The Question: The Deaths of Vic Sage

The Question: The Deaths of Vic Sage by Jeff Lemire and Denys Cowan (Illustrator) is a four issue/four chapter comic/graphic novel about a man trying to save his home from evil.

He as the "the Question" is a faceless hero, while his enemy is a man of many faces. The tale of Vic Sage is set across three different eras and structurally similar to the longer Gideon Falls. Like every other Jeff Lemire story I've read, this one also sits on the Road Narrative Spectrum.

The protagonist regardless of which era he's in or which name he uses, is explicitly an orphan — as in raised in an orphanage (FF). That automatically makes him the most powerful of travelers and the most likely to survive the ultimate evil.

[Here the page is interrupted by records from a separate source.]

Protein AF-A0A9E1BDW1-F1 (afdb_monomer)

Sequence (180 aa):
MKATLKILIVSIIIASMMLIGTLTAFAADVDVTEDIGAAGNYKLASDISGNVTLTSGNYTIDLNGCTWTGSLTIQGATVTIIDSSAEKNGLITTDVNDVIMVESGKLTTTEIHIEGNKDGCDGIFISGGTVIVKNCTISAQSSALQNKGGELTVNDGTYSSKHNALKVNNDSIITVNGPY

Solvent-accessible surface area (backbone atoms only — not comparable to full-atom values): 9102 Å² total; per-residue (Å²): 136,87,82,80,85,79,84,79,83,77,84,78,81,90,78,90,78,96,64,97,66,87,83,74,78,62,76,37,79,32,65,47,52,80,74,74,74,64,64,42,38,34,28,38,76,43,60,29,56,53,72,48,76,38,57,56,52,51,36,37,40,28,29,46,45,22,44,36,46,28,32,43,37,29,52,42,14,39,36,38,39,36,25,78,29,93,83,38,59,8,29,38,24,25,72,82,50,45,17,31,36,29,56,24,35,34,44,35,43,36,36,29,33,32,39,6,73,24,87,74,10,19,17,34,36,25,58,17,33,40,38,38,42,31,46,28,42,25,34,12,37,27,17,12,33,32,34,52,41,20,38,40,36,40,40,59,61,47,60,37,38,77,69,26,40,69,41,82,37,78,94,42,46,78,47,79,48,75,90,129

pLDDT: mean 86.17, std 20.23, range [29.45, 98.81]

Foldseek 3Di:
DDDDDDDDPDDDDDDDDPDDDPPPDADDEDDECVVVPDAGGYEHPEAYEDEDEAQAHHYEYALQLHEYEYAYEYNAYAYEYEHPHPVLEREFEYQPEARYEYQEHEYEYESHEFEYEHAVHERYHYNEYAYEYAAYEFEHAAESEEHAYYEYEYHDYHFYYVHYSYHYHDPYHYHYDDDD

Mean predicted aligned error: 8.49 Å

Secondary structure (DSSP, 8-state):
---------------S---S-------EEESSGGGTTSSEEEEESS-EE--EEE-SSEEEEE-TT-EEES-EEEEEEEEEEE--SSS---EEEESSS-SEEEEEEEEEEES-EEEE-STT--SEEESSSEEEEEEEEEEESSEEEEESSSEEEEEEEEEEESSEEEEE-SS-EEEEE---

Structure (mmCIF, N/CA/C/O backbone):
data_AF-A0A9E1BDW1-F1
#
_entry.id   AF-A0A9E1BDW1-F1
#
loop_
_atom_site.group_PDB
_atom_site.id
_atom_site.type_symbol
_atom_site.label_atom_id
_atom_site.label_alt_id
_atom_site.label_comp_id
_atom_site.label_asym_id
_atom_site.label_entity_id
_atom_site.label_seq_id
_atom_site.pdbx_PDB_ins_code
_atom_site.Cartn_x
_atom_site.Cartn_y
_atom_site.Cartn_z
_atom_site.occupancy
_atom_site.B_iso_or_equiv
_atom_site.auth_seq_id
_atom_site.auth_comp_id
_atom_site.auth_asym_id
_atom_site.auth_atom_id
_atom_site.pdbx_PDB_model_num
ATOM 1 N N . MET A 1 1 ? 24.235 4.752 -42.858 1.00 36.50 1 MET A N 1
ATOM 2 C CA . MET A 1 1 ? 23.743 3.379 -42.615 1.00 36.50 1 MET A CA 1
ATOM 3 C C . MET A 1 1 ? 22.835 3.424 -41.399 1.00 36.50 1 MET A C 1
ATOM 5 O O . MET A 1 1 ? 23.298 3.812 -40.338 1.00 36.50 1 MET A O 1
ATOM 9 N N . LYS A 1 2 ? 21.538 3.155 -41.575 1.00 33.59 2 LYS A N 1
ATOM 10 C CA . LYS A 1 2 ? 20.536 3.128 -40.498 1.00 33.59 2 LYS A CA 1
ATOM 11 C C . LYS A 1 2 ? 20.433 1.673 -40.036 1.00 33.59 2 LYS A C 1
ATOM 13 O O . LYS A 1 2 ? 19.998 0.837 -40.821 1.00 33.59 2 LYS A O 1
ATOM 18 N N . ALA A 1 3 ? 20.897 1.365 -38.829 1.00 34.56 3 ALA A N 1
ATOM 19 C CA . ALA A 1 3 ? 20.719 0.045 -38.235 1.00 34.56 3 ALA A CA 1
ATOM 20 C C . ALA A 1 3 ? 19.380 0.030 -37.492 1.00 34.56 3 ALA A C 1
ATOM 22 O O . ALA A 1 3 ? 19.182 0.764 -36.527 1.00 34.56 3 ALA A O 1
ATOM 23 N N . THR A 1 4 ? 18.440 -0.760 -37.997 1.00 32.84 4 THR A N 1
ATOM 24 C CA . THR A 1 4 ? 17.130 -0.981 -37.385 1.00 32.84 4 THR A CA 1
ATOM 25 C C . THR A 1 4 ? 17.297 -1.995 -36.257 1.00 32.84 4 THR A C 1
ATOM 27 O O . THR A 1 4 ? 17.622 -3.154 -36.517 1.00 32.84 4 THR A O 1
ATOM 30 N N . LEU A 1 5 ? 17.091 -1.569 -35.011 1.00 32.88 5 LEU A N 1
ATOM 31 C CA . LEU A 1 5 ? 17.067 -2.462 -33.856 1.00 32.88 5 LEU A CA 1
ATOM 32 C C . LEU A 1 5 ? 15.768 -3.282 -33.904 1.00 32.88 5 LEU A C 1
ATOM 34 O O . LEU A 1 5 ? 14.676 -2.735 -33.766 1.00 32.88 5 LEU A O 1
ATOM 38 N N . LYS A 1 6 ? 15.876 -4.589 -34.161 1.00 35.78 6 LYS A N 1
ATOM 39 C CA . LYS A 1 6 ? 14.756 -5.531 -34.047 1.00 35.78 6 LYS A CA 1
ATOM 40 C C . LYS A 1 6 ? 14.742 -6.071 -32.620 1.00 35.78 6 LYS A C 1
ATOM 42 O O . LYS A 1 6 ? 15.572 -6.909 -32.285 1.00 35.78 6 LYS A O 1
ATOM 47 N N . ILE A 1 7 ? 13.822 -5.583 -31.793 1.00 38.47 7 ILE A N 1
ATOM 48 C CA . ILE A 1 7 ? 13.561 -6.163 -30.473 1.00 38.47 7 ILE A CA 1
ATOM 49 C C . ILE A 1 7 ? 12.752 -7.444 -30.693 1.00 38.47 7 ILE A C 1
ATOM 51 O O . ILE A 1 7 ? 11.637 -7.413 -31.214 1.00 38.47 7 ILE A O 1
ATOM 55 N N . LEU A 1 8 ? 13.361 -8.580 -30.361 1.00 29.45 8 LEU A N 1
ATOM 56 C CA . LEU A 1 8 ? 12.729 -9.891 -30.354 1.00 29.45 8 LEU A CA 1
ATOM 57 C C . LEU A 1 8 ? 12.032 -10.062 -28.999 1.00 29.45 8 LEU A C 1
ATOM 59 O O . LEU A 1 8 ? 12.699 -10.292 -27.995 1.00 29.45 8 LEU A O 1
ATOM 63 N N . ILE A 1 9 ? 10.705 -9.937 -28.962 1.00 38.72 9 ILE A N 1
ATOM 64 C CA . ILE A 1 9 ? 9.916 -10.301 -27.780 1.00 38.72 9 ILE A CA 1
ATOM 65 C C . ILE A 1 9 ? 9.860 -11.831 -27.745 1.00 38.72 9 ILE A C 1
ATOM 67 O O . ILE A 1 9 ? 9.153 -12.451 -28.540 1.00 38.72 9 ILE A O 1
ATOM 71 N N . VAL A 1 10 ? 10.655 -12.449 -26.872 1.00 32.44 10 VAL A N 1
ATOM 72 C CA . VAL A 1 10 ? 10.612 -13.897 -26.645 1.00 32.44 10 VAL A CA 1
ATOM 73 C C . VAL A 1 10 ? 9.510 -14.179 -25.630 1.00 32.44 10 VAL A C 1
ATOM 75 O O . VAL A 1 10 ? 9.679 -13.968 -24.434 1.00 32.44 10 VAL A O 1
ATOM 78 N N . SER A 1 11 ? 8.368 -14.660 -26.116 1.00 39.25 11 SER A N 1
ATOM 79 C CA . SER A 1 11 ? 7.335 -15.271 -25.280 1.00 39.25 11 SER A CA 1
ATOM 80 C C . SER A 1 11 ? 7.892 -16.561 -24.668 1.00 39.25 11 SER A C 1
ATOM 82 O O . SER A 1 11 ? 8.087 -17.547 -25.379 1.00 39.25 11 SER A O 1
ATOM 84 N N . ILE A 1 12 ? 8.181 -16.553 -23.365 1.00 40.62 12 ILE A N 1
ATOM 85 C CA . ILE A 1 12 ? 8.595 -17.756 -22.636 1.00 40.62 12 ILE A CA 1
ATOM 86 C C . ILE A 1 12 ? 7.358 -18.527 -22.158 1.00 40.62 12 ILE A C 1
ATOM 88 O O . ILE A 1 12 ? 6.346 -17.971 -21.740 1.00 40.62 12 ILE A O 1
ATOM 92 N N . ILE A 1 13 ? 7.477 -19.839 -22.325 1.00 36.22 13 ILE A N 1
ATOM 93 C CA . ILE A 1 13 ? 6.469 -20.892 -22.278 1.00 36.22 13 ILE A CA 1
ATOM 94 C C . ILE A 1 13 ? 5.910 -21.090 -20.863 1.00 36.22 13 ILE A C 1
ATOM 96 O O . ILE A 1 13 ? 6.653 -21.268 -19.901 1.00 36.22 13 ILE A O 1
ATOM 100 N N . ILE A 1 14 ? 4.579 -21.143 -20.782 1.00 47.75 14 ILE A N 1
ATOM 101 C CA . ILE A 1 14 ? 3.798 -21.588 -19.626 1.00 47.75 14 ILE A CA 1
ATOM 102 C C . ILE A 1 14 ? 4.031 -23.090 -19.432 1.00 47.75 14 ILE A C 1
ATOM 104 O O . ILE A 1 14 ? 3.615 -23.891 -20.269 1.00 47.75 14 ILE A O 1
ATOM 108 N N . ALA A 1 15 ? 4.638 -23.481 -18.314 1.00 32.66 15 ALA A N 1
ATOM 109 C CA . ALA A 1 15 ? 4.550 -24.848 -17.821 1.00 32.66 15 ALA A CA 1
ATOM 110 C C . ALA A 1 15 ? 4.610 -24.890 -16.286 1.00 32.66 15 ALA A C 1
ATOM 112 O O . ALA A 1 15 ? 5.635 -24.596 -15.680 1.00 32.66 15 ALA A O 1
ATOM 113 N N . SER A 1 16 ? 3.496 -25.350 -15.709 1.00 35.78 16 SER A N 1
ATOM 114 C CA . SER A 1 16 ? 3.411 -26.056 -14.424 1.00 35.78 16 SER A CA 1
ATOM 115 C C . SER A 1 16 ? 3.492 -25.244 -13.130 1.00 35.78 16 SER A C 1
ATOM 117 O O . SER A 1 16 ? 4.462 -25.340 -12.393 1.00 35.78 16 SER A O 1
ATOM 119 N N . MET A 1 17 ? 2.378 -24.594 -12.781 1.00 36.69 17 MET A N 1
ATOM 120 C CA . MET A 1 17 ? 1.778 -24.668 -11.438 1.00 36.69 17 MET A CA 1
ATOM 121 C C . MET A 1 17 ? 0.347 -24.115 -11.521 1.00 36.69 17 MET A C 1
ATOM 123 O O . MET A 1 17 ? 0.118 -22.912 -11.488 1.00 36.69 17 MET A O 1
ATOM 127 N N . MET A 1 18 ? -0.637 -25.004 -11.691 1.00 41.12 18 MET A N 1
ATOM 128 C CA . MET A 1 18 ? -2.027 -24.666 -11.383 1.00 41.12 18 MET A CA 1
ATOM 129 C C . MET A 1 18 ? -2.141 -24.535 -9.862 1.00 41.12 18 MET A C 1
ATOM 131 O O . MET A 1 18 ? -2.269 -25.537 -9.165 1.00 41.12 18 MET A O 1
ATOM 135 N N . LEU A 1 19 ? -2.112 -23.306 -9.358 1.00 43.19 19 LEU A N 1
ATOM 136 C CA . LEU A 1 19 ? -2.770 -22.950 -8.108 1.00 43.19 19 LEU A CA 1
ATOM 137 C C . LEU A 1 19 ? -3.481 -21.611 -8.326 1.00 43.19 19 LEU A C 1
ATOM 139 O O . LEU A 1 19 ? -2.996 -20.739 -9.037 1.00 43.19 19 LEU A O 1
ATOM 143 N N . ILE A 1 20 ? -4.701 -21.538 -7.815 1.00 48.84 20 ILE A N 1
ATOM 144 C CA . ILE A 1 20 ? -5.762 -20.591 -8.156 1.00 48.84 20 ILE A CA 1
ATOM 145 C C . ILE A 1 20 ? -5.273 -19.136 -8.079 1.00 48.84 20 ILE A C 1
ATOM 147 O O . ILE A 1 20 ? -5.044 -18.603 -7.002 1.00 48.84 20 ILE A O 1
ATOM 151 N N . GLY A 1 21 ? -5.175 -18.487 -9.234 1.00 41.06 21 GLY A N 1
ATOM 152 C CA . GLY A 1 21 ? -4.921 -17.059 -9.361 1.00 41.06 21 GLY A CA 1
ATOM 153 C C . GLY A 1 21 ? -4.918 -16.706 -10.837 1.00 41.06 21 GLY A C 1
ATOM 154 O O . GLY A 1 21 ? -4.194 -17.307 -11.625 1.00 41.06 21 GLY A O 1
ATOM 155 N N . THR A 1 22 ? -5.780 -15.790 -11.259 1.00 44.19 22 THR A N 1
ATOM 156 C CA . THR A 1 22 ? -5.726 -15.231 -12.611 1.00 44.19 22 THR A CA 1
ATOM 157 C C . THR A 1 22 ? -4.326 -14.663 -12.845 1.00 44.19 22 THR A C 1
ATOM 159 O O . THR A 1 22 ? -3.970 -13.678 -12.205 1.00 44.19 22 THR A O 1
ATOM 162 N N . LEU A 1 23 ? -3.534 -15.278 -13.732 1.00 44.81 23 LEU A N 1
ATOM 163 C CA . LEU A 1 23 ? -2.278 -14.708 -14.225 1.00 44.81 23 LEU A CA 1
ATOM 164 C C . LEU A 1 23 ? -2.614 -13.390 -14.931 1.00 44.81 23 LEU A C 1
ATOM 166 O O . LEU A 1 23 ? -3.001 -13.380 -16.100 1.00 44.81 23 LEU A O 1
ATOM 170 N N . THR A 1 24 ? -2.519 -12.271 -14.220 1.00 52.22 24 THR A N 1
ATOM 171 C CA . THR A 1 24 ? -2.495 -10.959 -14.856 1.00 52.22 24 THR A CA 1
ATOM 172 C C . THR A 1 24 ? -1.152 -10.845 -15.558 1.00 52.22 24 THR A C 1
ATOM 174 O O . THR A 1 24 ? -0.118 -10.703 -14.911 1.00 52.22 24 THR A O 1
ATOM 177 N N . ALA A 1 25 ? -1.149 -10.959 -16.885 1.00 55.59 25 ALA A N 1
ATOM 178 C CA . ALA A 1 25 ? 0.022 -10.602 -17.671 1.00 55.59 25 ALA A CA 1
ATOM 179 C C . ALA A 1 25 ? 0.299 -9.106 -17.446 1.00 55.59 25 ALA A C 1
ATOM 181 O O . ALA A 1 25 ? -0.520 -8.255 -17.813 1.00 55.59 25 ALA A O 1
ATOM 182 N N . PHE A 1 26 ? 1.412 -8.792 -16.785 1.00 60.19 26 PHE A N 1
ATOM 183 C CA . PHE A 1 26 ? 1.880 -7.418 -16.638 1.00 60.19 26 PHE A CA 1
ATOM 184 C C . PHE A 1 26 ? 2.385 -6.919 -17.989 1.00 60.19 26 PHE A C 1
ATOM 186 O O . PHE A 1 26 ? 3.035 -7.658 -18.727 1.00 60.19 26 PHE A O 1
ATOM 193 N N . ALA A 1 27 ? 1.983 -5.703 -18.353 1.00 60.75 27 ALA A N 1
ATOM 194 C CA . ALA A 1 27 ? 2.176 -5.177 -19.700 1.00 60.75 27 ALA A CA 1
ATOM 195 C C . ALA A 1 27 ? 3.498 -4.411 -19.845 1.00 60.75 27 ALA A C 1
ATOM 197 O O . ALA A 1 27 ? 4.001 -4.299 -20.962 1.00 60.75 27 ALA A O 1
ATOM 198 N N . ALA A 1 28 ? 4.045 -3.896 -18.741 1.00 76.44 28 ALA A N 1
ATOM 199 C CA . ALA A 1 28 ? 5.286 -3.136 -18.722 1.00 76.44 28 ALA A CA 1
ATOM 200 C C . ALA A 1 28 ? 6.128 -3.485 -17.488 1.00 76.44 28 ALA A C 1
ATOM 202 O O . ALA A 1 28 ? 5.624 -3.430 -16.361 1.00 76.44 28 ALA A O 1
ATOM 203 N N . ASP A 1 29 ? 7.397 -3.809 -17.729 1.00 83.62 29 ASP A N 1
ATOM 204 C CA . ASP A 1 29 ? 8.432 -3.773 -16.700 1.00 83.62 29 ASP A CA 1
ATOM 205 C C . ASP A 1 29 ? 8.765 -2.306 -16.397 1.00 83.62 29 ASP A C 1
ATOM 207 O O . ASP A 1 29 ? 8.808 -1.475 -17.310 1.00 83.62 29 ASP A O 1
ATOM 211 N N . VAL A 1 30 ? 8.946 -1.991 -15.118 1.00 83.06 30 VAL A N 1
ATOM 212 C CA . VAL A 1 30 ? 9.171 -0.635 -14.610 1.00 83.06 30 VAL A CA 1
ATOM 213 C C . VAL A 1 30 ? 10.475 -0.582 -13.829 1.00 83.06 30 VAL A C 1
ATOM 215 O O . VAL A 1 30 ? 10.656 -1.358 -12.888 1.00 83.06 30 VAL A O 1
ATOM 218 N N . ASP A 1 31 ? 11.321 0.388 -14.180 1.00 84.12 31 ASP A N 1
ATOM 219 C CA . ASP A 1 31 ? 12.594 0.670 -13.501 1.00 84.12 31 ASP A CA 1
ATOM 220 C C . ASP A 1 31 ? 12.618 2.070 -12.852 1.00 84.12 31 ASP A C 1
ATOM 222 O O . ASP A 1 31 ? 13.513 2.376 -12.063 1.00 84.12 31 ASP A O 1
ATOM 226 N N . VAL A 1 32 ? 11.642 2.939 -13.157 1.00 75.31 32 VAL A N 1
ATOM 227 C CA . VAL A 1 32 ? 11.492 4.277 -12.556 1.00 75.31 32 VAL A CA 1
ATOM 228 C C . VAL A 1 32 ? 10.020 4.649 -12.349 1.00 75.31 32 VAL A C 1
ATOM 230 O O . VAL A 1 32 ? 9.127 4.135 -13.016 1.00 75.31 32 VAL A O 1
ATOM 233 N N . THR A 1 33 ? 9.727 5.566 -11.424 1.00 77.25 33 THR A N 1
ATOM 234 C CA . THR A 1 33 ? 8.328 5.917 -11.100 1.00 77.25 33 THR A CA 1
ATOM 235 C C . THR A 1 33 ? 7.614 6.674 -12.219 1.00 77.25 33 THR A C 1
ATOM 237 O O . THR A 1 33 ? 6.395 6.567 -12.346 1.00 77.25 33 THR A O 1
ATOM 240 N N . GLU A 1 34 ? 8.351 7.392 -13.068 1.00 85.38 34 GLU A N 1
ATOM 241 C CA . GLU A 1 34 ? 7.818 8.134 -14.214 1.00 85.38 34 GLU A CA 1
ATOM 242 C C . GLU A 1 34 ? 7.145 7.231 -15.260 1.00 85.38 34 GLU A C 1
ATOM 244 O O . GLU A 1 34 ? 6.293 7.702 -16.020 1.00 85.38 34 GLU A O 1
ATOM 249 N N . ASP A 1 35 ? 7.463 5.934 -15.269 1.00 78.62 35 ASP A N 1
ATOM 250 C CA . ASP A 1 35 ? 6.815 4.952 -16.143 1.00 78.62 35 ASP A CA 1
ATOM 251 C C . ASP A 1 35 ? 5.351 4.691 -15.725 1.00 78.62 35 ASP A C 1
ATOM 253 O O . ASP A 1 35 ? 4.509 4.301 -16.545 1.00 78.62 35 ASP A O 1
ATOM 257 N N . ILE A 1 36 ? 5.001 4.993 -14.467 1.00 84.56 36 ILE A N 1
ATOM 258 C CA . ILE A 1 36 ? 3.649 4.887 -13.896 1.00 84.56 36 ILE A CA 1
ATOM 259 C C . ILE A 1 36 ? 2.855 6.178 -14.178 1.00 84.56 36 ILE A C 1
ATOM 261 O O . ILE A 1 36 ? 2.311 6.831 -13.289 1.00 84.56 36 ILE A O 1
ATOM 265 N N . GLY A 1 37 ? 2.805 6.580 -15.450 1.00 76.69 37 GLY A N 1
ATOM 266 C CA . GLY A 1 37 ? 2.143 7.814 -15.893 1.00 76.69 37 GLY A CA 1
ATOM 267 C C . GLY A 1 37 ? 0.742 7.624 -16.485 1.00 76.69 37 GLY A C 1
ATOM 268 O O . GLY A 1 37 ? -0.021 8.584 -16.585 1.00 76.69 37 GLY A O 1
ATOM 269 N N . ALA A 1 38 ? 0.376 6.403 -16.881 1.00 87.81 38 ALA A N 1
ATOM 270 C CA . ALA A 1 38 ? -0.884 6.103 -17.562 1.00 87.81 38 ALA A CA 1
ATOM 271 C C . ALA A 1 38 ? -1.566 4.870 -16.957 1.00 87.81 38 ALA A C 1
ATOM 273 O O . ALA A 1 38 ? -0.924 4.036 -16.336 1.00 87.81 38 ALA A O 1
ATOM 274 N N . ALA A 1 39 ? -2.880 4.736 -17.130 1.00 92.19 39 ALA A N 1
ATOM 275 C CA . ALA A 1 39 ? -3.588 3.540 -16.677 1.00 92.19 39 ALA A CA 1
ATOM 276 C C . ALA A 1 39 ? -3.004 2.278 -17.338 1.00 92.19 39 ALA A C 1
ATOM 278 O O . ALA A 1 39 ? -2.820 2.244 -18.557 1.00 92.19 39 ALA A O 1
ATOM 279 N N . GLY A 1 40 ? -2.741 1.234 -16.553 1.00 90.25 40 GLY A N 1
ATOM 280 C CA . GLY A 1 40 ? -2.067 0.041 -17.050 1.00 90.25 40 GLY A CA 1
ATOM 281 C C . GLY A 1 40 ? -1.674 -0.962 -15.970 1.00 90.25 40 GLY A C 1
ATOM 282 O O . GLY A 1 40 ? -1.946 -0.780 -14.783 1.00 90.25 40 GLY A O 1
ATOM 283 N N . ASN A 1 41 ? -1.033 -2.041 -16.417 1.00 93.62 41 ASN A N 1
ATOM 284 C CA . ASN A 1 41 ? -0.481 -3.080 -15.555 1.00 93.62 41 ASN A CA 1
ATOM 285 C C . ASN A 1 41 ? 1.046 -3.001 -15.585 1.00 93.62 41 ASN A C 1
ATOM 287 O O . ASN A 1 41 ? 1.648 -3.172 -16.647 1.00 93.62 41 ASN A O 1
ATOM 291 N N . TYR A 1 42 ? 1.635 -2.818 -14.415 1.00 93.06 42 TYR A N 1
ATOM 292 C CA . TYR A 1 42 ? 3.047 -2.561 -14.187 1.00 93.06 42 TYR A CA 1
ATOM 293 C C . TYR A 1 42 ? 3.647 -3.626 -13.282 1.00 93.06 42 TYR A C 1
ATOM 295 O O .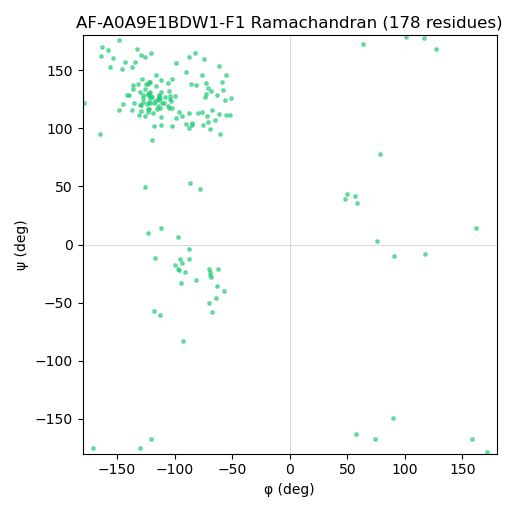 TYR A 1 42 ? 3.010 -4.022 -12.308 1.00 93.06 42 TYR A O 1
ATOM 303 N N . LYS A 1 43 ? 4.867 -4.058 -13.586 1.00 94.69 43 LYS A N 1
ATOM 304 C CA . LYS A 1 43 ? 5.658 -4.952 -12.742 1.00 94.69 43 LYS A CA 1
ATOM 305 C C . LYS A 1 43 ? 7.027 -4.331 -12.524 1.00 94.69 43 LYS A C 1
ATOM 307 O O . LYS A 1 43 ? 7.666 -3.928 -13.488 1.00 94.69 43 LYS A O 1
ATOM 312 N N . LEU A 1 44 ? 7.470 -4.231 -11.277 1.00 94.62 44 LEU A N 1
ATOM 313 C CA . LEU A 1 44 ? 8.795 -3.692 -10.993 1.00 94.62 44 LEU A CA 1
ATOM 314 C C . LEU A 1 44 ? 9.868 -4.708 -11.395 1.00 94.62 44 LEU A C 1
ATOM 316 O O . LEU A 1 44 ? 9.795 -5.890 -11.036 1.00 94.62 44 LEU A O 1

The destination is a uhoric one (CC), begun in the present day. The goal is to understand the past in order to save the future. As the comic progresses, the protagonist's previous lives begin to meld together in a fashion similar how the dimensions bleed together in the final chapters of Gideon Falls.

The route is the maze. The protagonist and people near him do die, have died. The question of The Question is whether or not the present day hero will survive.

I think if I'd read The Question by itself without having read Gideon Falls, I would have enjoyed this book more. As it is, it seems rather repetitive and derivative. The one saving grace though is this story is self contained to a single volume.